▸ **Your instructions**
In the listing below, locate the line containing "ATOM 27 C C" and the line containing "ATOM 34 C C". Output both of them and every line between, exactly as written, and nothing more.

▸ **Data provided**
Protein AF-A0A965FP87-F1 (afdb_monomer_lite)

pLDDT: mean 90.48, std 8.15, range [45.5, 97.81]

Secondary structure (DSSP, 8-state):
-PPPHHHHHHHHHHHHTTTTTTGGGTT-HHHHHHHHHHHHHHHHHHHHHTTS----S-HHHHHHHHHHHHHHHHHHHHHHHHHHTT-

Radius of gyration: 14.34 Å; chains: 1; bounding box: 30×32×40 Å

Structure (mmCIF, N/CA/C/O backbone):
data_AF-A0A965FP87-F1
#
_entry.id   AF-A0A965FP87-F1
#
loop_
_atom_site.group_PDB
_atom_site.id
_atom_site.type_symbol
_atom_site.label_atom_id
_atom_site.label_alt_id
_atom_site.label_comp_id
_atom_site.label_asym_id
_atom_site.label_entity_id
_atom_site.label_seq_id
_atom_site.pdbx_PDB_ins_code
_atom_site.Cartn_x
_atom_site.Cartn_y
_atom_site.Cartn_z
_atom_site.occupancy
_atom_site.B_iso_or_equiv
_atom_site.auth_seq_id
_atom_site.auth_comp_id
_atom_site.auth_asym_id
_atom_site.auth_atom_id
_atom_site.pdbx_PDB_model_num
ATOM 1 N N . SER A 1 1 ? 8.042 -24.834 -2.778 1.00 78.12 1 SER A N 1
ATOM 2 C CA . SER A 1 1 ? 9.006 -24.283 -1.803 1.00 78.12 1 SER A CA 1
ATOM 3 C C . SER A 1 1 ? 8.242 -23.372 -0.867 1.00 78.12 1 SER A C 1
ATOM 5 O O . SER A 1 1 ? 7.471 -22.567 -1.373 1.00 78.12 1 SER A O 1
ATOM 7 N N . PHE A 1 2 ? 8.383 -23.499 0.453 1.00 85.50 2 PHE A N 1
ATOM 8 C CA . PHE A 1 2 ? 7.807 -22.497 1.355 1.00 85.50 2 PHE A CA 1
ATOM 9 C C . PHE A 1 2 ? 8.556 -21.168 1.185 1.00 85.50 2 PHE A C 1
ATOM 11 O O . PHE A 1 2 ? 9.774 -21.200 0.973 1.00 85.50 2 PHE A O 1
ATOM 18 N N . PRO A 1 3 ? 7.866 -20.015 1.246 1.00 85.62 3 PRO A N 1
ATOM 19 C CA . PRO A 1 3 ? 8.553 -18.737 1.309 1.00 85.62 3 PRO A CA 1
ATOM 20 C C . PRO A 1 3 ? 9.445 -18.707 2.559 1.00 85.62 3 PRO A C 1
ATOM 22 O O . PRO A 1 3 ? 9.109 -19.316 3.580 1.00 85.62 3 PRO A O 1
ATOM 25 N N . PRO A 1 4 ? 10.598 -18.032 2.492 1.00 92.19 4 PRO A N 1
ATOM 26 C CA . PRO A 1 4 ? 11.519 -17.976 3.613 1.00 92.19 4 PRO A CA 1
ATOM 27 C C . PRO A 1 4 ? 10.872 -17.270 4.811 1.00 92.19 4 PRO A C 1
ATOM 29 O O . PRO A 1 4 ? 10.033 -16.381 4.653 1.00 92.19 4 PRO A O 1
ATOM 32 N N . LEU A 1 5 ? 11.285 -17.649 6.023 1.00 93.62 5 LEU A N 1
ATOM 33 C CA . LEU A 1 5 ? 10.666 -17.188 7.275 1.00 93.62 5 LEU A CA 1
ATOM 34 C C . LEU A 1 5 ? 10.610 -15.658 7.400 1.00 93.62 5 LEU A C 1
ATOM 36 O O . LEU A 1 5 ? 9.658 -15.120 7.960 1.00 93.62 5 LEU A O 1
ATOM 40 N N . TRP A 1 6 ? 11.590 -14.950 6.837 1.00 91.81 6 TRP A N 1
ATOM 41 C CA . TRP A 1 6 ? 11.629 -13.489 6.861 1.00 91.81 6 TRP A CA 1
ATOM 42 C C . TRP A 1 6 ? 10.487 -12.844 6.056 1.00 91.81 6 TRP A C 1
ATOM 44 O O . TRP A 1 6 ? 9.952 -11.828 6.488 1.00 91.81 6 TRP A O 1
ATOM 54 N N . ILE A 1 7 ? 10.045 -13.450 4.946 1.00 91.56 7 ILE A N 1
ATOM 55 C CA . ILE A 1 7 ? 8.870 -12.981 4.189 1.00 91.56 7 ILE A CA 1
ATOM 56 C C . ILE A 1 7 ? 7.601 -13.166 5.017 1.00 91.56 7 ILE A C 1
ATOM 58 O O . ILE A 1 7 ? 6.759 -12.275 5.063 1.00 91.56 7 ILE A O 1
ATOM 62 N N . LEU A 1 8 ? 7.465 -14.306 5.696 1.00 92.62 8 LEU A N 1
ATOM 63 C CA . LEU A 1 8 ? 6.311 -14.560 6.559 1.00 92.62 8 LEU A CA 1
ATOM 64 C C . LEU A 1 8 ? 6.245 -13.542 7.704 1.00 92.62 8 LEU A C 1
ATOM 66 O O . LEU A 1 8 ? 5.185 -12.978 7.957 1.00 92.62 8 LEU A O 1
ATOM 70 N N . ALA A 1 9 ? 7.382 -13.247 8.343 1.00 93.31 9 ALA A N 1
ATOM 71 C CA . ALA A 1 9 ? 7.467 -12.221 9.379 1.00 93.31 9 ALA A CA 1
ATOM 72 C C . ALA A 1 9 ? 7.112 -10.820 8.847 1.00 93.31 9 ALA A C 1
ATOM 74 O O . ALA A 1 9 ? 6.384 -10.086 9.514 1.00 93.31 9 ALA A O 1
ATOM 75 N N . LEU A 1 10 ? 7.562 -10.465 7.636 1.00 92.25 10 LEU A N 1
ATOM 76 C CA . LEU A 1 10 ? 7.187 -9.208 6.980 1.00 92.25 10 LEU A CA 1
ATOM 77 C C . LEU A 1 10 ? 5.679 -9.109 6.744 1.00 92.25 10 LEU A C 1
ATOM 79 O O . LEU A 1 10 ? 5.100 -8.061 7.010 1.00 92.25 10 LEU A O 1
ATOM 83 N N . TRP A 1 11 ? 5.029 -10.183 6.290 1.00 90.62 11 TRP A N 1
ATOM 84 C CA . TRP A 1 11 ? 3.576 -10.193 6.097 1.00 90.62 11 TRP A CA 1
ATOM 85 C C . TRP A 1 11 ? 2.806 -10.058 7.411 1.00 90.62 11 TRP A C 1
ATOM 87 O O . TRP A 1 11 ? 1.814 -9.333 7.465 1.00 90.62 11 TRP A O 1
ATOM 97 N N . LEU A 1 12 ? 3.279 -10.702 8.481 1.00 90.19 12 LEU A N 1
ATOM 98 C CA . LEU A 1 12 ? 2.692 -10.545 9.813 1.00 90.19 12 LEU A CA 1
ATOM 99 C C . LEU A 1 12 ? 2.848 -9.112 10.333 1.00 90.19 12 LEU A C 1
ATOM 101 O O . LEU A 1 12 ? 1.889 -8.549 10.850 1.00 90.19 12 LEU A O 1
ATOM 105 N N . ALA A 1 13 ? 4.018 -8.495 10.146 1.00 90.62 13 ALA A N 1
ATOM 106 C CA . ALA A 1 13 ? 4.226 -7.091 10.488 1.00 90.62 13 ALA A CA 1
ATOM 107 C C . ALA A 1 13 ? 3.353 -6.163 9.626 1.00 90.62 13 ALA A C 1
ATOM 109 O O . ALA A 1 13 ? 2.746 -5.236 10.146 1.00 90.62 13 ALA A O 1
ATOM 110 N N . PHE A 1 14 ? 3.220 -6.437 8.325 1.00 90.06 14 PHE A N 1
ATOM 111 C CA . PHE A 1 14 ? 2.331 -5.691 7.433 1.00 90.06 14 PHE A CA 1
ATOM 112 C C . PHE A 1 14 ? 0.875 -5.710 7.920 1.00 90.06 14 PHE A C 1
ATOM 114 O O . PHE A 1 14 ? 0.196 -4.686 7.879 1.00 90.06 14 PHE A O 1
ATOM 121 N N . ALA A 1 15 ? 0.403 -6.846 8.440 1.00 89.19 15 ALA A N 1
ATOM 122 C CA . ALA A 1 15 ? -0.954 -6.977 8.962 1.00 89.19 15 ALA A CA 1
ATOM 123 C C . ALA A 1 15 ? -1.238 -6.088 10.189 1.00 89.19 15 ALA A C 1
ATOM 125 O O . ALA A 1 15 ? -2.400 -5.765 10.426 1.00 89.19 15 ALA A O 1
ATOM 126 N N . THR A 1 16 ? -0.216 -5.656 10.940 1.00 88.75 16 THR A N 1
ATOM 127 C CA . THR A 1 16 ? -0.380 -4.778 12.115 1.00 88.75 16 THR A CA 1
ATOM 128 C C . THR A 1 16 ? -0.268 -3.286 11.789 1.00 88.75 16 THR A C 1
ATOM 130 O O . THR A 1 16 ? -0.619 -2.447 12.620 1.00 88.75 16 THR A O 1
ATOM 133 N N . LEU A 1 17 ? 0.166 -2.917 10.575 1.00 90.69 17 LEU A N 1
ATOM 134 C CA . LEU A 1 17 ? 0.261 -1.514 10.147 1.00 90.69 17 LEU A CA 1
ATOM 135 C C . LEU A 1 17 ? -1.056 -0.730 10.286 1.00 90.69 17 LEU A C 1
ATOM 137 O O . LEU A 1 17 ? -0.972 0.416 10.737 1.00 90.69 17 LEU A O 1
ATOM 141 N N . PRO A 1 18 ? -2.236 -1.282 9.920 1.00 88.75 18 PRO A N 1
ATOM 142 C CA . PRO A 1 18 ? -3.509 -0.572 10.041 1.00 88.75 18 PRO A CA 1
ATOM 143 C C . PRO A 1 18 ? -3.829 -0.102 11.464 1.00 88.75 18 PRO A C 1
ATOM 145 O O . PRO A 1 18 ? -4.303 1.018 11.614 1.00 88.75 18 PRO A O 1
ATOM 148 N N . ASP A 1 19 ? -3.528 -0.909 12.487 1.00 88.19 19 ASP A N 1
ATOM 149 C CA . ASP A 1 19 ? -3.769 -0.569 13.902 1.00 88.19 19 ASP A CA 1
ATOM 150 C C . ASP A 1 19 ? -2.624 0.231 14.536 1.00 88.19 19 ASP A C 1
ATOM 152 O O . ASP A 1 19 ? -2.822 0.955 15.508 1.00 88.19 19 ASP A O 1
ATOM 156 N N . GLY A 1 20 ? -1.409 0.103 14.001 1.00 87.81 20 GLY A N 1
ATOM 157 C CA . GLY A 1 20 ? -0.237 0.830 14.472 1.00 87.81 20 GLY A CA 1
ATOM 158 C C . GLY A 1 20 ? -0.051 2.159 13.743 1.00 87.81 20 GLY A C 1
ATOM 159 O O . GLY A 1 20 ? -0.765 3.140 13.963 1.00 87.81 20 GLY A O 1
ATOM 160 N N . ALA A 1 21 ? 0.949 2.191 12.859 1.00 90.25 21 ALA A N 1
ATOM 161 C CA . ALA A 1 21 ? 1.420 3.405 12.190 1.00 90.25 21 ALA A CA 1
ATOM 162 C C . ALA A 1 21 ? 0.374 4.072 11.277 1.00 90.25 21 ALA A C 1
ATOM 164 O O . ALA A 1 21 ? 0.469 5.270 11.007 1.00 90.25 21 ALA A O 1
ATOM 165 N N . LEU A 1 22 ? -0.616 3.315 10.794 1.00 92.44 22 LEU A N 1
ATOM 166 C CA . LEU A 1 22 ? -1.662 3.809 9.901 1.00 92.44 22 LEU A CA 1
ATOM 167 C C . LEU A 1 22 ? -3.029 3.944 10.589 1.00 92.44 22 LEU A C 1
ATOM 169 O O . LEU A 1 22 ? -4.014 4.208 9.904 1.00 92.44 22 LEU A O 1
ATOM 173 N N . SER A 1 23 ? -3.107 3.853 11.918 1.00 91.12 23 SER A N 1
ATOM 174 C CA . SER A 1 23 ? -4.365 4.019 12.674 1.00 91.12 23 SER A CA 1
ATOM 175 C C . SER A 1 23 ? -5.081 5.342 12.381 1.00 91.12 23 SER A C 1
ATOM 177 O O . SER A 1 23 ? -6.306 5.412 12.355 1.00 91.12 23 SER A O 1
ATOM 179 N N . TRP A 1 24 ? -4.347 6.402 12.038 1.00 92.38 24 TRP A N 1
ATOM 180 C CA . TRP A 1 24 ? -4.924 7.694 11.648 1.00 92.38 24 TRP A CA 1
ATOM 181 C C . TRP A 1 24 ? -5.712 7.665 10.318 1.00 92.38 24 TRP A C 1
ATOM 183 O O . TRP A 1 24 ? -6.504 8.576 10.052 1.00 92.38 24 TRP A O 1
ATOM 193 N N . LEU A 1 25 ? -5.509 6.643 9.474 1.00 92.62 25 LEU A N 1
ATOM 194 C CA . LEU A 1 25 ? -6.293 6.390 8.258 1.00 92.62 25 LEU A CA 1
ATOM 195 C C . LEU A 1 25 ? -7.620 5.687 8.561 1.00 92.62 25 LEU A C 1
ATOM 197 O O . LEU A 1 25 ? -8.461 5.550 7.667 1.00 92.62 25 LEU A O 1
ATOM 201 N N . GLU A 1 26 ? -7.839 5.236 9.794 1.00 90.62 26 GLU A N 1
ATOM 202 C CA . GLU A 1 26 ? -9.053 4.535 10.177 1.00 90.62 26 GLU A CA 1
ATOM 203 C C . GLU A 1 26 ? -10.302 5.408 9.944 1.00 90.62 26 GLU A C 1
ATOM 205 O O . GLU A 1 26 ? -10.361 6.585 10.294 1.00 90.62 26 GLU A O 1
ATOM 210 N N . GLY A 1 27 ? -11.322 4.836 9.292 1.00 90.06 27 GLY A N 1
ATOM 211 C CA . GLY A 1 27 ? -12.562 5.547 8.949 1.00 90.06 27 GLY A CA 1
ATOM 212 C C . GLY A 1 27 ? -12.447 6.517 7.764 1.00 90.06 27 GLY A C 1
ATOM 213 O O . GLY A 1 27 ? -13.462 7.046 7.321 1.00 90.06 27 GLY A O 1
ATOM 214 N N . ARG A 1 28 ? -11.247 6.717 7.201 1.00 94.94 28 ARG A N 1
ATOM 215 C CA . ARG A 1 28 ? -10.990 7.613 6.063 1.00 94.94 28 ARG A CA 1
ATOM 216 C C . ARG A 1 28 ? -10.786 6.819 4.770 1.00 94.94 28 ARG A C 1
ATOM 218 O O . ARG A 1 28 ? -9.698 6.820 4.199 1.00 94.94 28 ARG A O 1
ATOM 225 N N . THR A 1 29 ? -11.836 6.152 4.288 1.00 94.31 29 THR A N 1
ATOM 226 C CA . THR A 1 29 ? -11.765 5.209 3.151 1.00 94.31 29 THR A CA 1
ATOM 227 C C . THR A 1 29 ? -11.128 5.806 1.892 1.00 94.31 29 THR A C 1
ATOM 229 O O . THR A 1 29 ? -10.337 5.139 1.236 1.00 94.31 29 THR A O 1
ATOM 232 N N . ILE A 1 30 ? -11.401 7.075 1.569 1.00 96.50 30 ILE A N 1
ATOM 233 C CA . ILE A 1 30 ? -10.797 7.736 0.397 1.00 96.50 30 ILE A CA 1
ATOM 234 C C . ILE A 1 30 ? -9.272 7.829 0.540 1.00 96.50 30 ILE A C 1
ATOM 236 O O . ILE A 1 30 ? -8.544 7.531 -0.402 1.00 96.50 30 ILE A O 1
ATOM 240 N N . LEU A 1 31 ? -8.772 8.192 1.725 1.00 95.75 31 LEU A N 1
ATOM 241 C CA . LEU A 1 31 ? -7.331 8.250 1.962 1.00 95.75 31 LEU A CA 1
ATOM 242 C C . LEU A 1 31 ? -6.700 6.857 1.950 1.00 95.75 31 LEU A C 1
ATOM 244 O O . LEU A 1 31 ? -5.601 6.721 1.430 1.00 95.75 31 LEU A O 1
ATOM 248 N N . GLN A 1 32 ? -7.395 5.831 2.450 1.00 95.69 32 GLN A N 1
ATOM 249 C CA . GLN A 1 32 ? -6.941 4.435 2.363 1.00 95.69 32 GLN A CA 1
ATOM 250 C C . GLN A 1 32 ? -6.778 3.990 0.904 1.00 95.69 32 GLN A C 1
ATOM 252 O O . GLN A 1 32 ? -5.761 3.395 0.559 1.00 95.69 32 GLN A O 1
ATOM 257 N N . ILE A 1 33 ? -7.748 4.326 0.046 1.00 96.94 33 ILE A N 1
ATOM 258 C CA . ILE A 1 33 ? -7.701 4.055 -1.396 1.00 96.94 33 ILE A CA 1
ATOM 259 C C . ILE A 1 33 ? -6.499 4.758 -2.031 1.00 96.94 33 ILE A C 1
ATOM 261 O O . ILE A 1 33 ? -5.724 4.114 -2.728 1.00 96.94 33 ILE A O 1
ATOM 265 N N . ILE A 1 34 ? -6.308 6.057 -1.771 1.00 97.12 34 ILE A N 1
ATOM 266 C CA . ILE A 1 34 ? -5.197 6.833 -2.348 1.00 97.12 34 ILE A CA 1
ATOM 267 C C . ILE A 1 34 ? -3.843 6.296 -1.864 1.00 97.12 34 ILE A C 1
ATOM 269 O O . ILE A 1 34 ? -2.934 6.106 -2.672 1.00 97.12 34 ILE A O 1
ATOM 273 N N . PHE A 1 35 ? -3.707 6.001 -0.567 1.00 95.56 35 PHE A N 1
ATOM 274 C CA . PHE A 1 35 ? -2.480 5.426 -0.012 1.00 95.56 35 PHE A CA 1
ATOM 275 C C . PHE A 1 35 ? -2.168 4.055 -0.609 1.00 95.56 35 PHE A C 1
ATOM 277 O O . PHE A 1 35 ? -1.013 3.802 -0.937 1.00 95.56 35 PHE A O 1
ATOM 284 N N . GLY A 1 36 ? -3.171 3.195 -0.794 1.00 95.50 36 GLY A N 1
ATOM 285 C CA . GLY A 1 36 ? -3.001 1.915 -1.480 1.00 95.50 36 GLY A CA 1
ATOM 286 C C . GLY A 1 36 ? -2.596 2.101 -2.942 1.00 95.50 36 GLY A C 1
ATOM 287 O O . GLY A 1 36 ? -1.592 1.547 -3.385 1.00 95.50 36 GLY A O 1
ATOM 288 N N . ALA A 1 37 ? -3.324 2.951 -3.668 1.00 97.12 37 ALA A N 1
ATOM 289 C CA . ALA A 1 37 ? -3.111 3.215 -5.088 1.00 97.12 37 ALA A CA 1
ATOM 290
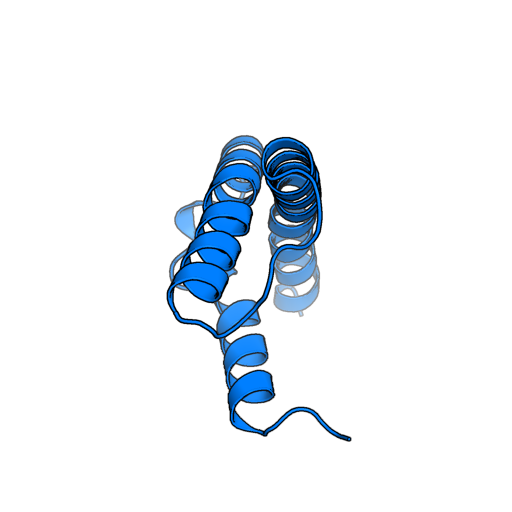 C C . ALA A 1 37 ? -1.717 3.763 -5.410 1.00 97.12 37 ALA A C 1
ATOM 292 O O . ALA A 1 37 ? -1.199 3.503 -6.490 1.00 97.12 37 ALA A O 1
ATOM 293 N N . VAL A 1 38 ? -1.116 4.525 -4.494 1.00 96.88 38 VAL A N 1
ATOM 294 C CA . VAL A 1 38 ? 0.216 5.116 -4.676 1.00 96.88 38 VAL A CA 1
ATOM 2
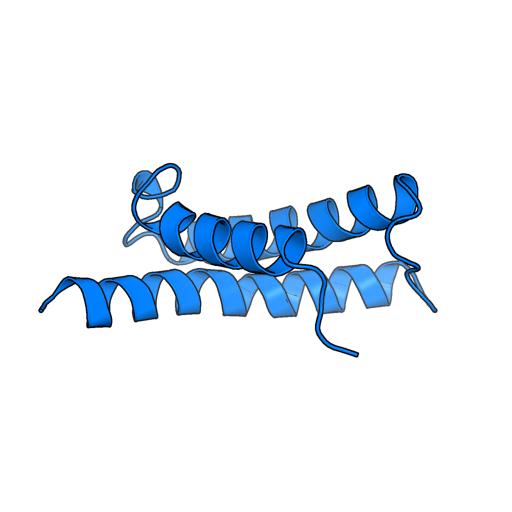95 C C . VAL A 1 38 ? 1.294 4.259 -4.012 1.00 96.88 38 VAL A C 1
ATOM 297 O O . VAL A 1 38 ? 2.290 3.910 -4.643 1.00 96.88 38 VAL A O 1
ATOM 300 N N . GLY A 1 39 ? 1.095 3.881 -2.749 1.00 94.81 39 GLY A N 1
ATOM 301 C CA . GLY A 1 39 ? 2.070 3.130 -1.960 1.00 94.81 39 GLY A CA 1
ATOM 302 C C . GLY A 1 39 ? 2.339 1.729 -2.508 1.00 94.81 39 GLY A C 1
ATOM 303 O O . GLY A 1 39 ? 3.492 1.301 -2.521 1.00 94.81 39 GLY A O 1
ATOM 304 N N . GLY A 1 40 ? 1.309 1.049 -3.022 1.00 94.00 40 GLY A N 1
ATOM 305 C CA . GLY A 1 40 ? 1.434 -0.269 -3.644 1.00 94.00 40 GLY A CA 1
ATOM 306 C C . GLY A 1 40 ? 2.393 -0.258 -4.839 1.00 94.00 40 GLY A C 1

▸ **Solution to the problem**
ATOM 27 C C . PRO A 1 4 ? 10.872 -17.270 4.811 1.00 92.19 4 PRO A C 1
ATOM 29 O O . PRO A 1 4 ? 10.033 -16.381 4.653 1.00 92.19 4 PRO A O 1
ATOM 32 N N . LEU A 1 5 ? 11.285 -17.649 6.023 1.00 93.62 5 LEU A N 1
ATOM 33 C CA . LEU A 1 5 ? 10.666 -17.188 7.275 1.00 93.62 5 LEU A CA 1
ATOM 34 C C . LEU A 1 5 ? 10.610 -15.658 7.400 1.00 93.62 5 LEU A C 1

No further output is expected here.